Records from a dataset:

▽

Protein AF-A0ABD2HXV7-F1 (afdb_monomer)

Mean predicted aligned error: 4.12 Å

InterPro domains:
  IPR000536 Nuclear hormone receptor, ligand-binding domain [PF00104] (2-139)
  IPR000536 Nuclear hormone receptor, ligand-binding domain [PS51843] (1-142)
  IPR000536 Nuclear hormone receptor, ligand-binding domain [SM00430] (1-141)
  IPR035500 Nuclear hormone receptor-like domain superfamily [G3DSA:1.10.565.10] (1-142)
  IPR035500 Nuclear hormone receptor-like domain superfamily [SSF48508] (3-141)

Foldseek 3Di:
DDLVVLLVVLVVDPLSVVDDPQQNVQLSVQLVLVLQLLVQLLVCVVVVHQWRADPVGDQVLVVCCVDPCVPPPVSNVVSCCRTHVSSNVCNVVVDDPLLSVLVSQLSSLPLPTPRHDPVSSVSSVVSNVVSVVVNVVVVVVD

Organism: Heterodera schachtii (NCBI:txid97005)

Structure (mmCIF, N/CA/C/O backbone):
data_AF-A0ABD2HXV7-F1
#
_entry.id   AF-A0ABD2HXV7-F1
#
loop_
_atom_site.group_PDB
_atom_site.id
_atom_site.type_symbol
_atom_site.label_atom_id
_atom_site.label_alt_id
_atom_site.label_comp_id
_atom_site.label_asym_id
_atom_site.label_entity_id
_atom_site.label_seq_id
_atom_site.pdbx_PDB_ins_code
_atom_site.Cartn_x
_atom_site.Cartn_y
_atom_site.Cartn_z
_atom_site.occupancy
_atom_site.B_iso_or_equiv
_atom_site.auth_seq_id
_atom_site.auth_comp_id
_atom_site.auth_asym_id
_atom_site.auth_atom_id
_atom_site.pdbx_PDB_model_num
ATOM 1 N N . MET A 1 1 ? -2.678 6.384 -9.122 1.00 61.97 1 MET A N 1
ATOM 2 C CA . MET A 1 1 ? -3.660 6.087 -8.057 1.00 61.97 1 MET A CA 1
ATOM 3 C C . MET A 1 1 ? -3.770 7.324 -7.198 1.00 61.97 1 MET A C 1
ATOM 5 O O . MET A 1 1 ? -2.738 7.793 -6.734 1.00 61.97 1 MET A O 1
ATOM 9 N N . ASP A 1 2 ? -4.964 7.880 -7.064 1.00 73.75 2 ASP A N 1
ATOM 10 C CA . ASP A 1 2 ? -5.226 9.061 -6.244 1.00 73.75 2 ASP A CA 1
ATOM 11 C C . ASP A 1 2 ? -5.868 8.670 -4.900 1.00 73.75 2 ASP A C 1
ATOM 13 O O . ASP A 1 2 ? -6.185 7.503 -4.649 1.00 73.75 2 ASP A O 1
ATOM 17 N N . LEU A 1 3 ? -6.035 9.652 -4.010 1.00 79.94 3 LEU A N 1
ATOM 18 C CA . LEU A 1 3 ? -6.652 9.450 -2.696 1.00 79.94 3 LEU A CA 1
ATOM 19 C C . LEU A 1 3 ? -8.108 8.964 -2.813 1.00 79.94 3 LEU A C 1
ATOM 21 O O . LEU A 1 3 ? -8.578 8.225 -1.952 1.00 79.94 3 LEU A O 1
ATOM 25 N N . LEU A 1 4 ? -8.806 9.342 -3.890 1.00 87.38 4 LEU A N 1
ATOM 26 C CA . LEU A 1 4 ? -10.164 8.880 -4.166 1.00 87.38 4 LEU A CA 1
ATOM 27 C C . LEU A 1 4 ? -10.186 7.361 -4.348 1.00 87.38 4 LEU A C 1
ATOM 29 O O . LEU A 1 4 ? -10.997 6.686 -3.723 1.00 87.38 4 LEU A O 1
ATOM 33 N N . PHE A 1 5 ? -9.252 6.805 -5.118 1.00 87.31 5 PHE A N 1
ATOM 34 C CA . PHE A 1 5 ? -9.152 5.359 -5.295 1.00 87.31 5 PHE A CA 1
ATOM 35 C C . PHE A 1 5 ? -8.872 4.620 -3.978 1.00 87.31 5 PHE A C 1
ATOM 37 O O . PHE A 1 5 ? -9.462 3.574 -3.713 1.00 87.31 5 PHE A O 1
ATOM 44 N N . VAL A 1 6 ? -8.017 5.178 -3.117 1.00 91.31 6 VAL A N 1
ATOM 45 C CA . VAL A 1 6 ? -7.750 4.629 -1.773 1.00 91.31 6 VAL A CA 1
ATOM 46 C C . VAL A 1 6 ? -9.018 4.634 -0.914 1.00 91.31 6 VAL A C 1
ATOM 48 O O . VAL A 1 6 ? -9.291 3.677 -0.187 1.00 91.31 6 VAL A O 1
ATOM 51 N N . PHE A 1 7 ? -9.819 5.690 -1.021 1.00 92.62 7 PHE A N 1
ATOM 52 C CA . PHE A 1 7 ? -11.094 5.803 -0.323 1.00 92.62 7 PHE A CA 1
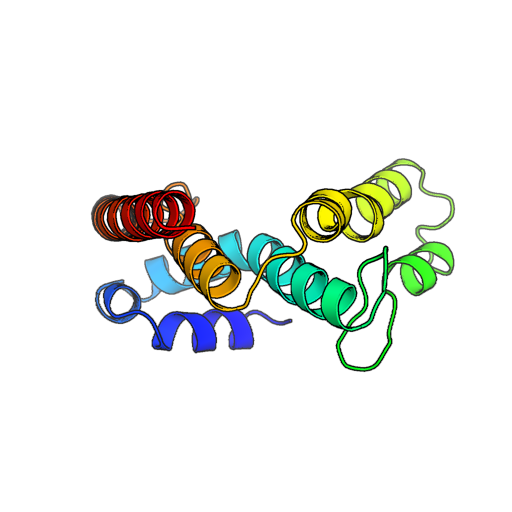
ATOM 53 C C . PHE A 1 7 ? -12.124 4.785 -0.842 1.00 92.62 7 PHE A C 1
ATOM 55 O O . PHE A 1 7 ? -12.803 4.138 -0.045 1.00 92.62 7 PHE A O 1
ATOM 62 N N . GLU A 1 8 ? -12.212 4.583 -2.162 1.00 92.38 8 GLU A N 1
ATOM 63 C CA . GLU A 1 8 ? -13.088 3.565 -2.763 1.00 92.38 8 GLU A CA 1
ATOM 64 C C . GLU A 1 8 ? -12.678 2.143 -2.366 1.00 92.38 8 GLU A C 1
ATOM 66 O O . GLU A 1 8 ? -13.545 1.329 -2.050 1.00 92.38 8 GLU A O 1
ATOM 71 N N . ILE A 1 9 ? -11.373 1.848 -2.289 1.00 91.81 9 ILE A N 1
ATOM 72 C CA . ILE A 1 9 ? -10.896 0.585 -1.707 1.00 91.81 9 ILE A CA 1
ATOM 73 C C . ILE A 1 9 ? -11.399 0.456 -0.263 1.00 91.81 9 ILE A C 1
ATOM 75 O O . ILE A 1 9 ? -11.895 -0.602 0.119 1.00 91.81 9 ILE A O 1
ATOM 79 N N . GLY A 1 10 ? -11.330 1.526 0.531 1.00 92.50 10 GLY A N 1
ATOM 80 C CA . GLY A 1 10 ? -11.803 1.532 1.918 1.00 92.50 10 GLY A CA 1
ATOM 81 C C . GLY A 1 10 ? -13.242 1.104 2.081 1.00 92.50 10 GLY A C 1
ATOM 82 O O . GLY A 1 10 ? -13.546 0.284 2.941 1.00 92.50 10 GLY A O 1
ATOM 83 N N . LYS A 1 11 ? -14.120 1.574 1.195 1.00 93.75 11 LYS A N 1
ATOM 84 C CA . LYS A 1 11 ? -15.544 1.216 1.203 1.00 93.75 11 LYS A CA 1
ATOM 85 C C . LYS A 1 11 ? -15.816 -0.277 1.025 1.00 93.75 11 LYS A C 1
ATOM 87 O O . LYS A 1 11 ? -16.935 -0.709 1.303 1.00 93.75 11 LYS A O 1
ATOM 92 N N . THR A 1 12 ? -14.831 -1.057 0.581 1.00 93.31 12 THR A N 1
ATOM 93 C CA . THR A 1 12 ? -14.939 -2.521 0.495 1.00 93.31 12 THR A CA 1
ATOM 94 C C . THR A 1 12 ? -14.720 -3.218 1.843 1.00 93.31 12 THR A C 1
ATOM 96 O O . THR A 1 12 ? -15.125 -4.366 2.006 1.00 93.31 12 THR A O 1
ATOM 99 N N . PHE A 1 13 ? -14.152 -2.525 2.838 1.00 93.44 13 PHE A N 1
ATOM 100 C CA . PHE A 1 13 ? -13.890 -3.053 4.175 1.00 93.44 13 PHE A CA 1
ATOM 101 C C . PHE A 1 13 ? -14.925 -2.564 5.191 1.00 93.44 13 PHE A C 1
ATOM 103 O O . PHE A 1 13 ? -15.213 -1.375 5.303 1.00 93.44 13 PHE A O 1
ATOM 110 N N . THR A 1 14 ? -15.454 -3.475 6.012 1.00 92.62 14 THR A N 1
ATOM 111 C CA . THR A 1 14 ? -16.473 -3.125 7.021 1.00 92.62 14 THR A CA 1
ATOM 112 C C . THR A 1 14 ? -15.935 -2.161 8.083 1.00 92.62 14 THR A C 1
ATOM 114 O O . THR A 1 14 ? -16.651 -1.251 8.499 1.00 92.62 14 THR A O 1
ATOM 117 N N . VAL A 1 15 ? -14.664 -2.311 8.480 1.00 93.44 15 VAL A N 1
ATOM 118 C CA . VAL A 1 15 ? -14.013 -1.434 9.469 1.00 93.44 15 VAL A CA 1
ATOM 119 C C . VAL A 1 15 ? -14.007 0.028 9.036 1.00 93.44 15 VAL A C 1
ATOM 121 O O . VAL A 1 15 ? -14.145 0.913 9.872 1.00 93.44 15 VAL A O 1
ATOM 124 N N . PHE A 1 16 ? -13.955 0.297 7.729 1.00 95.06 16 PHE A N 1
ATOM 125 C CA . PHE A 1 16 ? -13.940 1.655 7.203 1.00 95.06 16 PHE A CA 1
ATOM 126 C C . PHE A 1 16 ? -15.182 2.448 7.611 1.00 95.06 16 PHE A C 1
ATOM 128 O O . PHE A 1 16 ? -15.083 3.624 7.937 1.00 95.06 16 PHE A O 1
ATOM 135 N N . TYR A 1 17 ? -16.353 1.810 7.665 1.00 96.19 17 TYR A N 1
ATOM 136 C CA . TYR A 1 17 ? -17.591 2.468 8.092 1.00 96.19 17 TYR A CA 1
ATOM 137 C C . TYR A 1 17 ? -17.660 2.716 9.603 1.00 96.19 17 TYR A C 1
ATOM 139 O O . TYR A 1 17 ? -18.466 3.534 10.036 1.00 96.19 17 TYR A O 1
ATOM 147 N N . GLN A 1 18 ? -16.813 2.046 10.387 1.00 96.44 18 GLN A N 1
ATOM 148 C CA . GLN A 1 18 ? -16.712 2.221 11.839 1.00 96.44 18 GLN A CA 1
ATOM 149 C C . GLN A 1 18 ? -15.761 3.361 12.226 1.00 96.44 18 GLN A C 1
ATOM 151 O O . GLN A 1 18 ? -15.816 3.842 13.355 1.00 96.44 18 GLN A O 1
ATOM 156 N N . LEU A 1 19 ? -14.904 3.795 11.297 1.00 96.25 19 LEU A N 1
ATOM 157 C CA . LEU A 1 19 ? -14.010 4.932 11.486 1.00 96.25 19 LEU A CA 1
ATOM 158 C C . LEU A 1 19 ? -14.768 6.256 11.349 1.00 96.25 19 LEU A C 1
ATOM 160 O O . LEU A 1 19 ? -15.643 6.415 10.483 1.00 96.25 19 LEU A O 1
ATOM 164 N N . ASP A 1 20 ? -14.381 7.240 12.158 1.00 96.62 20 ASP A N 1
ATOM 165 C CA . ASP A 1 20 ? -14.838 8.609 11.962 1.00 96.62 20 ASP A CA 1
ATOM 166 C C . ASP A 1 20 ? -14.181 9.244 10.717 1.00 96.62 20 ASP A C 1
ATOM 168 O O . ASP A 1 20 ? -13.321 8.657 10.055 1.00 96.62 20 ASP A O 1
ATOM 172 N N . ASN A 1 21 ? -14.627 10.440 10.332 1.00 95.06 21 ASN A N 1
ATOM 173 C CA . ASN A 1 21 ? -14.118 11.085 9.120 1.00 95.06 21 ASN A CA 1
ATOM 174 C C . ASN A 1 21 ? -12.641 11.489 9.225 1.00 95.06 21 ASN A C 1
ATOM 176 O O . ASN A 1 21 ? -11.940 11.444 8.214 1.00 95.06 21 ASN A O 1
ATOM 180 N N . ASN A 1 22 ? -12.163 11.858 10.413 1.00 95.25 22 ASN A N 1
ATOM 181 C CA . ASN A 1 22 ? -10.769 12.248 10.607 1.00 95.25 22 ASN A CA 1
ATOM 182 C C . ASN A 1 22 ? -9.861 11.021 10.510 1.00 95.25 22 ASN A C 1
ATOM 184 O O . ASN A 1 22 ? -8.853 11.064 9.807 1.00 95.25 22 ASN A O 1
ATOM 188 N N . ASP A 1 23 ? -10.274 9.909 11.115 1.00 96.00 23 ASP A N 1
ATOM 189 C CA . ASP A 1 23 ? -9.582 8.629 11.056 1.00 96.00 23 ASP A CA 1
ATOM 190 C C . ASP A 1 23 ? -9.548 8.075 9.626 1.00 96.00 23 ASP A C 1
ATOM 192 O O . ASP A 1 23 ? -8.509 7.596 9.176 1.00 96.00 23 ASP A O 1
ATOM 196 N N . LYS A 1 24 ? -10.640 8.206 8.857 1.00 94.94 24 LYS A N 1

△
▽

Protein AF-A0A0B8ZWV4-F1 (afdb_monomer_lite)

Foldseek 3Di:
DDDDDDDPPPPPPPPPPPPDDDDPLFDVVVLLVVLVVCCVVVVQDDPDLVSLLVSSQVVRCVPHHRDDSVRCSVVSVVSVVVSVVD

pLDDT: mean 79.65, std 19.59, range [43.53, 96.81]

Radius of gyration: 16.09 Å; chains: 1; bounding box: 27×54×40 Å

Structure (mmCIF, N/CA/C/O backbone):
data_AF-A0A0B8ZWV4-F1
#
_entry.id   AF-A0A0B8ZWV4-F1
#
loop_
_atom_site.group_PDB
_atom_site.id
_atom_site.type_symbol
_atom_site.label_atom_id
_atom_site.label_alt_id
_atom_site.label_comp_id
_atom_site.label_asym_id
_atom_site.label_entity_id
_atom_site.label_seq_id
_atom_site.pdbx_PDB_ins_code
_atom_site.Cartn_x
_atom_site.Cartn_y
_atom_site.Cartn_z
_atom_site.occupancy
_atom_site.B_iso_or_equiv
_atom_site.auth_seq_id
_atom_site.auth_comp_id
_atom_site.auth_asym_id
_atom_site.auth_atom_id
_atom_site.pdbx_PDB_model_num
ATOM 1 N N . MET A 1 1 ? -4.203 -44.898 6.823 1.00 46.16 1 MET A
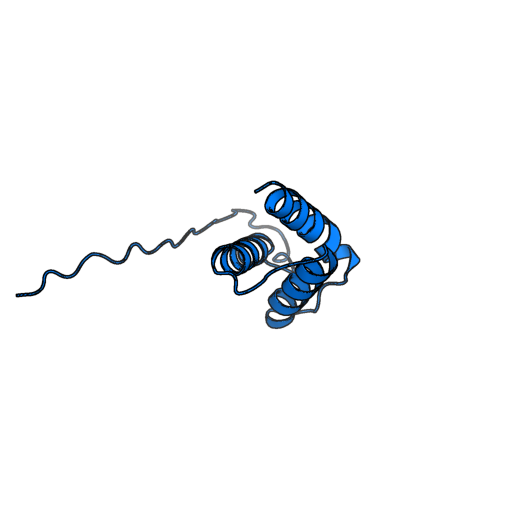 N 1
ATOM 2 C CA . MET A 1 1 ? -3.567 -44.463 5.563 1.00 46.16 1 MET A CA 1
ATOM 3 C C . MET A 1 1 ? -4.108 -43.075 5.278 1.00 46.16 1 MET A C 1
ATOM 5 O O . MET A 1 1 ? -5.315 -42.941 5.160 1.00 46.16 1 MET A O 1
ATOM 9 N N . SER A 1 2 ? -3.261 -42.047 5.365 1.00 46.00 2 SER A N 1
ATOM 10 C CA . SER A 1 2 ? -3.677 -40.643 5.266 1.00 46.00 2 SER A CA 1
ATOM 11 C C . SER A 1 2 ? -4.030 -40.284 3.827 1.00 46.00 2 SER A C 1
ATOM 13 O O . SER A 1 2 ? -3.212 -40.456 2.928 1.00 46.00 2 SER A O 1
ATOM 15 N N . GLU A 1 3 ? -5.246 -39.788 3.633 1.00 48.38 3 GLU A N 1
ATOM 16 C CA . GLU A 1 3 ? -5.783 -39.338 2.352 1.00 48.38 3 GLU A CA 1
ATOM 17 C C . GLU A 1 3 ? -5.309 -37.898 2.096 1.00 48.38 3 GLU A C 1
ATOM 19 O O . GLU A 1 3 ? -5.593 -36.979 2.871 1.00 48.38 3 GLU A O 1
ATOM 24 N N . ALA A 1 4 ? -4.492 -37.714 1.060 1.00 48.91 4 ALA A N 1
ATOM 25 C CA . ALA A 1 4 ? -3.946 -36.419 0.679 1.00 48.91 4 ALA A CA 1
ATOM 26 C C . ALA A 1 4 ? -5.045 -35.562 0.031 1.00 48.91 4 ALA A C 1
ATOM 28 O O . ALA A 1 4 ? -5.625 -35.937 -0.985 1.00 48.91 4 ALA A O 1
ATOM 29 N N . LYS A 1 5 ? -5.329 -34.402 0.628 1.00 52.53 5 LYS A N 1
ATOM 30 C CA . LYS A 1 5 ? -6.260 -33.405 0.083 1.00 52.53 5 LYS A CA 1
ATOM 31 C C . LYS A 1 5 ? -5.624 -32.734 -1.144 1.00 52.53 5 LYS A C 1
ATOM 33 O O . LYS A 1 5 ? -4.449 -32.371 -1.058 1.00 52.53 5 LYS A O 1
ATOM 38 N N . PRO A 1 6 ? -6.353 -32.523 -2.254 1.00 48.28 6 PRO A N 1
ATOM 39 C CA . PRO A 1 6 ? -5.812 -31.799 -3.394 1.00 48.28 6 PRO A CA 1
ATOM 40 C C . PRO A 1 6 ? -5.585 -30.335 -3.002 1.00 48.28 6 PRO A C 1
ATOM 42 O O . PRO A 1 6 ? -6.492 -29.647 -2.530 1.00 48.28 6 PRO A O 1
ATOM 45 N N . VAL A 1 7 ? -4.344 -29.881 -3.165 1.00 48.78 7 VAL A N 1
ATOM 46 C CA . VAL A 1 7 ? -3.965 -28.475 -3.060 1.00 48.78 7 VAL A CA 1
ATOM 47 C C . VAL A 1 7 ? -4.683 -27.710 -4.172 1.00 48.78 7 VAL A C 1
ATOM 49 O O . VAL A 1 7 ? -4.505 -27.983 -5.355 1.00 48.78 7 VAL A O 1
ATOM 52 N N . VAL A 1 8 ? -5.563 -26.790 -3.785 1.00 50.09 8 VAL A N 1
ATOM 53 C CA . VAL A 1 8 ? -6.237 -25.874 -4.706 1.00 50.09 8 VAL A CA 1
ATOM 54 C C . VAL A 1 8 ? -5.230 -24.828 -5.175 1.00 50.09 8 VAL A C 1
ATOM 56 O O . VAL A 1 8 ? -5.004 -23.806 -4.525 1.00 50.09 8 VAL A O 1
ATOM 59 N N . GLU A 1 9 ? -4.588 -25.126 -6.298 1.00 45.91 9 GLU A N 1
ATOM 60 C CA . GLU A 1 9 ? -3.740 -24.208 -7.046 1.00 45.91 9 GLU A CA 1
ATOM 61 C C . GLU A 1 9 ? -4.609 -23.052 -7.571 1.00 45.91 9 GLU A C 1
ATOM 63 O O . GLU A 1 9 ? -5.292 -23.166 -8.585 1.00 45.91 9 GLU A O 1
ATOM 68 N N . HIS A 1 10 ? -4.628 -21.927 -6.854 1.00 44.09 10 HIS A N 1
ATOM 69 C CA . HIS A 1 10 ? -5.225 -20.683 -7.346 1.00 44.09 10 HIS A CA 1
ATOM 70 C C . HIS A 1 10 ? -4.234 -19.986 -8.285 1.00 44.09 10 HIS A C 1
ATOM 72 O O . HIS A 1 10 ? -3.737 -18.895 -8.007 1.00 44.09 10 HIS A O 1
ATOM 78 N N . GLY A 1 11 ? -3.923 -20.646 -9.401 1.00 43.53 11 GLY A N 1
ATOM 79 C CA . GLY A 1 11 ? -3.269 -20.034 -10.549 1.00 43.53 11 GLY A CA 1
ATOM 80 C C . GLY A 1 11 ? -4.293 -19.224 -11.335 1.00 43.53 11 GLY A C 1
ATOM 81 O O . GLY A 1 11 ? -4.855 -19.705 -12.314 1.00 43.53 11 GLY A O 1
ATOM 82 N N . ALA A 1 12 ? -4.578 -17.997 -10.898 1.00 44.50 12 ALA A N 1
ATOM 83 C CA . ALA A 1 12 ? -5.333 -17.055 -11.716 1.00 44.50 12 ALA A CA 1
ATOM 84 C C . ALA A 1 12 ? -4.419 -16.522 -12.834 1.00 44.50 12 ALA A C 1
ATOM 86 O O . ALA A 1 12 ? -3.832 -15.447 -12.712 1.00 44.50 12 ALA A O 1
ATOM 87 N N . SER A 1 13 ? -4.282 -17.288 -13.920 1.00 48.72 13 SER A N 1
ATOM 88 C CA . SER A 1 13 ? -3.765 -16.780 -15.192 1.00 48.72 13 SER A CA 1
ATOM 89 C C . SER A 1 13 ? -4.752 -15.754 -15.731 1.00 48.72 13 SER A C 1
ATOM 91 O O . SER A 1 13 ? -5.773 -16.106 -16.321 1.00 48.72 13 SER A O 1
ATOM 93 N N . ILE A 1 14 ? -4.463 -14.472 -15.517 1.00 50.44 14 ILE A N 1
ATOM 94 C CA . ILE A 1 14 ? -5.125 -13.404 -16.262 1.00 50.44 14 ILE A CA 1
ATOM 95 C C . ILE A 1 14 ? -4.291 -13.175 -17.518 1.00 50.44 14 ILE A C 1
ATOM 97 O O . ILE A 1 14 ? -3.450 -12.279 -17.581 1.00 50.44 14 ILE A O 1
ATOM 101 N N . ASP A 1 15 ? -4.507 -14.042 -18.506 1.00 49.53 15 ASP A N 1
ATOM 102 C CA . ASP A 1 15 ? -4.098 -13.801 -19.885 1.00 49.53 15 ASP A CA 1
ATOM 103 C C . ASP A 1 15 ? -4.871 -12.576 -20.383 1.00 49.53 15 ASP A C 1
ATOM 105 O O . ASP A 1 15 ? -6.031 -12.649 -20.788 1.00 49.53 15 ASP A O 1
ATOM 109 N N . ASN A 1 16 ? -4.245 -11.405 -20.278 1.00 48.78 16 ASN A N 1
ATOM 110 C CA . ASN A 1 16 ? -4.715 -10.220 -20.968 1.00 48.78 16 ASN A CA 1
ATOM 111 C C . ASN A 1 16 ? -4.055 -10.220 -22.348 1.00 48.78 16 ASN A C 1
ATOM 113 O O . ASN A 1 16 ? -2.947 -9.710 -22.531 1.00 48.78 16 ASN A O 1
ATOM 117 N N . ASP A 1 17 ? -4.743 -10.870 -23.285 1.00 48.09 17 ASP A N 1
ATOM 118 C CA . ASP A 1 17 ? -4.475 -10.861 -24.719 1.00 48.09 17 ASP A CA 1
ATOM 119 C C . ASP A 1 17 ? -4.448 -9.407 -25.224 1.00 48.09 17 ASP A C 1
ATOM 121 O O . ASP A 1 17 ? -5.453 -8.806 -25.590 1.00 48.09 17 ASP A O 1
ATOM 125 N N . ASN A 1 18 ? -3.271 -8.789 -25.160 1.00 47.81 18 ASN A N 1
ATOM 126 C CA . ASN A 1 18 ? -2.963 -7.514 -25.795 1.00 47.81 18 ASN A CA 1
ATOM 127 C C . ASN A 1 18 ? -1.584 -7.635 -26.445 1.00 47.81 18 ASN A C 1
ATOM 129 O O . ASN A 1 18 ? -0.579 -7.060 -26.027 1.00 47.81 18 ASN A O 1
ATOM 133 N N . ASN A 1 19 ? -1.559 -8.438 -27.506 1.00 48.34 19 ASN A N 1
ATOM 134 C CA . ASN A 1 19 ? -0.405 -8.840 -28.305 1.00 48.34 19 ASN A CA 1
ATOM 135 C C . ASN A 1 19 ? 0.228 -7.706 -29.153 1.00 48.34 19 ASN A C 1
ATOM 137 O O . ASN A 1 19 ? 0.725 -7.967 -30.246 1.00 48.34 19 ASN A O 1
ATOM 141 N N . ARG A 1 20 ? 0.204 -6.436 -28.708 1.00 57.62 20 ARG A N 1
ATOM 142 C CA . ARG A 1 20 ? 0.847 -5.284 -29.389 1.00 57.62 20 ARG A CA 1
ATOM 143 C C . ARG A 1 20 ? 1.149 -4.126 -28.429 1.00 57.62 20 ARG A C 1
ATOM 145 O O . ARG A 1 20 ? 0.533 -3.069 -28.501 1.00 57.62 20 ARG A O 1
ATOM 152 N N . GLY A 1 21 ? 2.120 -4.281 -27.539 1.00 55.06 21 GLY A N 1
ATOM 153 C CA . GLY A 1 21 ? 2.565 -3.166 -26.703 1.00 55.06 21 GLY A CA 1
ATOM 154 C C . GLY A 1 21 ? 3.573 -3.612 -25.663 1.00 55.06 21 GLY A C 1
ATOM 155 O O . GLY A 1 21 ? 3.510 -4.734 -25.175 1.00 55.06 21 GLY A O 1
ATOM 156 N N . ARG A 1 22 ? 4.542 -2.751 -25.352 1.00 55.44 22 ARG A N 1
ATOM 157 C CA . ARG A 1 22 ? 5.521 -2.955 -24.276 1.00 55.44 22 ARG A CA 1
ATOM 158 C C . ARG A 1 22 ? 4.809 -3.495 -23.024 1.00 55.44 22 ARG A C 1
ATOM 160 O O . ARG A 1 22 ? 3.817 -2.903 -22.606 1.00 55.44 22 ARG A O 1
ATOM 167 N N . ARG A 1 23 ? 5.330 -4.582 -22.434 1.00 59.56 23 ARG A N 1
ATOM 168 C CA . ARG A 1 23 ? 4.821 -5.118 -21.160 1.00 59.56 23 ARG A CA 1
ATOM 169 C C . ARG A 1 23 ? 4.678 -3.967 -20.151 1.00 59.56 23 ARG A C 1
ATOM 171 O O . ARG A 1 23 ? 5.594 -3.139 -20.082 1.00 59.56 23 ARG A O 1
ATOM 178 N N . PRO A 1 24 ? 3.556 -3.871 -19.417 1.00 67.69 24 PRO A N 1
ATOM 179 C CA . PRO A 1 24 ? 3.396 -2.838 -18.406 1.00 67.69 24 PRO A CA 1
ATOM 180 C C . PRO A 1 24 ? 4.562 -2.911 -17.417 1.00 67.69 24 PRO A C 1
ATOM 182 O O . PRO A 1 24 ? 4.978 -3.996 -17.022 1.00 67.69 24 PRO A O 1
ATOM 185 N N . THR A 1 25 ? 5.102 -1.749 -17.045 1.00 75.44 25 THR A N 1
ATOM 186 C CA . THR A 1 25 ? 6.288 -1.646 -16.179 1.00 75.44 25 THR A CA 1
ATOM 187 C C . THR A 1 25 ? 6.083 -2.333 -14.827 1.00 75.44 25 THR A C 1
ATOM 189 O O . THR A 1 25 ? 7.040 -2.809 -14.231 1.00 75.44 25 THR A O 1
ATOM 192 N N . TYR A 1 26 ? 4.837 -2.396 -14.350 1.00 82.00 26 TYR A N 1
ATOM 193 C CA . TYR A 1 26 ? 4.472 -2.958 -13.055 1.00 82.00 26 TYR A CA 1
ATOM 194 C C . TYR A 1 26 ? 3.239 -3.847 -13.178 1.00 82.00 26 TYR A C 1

△

**What is needed:**
Among the entries above, copy exactly only the lines starting with the one containing "ATOM 2 C CA . MET A 1 1 ? -3.660" and going through the one containing "ATOM 10 C CA . ASP", both ends included.

**Result below:**
ATOM 2 C CA . MET A 1 1 ? -3.660 6.087 -8.057 1.00 61.97 1 MET A CA 1
ATOM 3 C C . MET A 1 1 ? -3.770 7.324 -7.198 1.00 61.97 1 MET A C 1
ATOM 5 O O . MET A 1 1 ? -2.738 7.793 -6.734 1.00 61.97 1 MET A O 1
ATOM 9 N N . ASP A 1 2 ? -4.964 7.880 -7.064 1.00 73.75 2 ASP A N 1
ATOM 10 C CA . ASP A 1 2 ? -5.226 9.061 -6.244 1.00 73.75 2 ASP A CA 1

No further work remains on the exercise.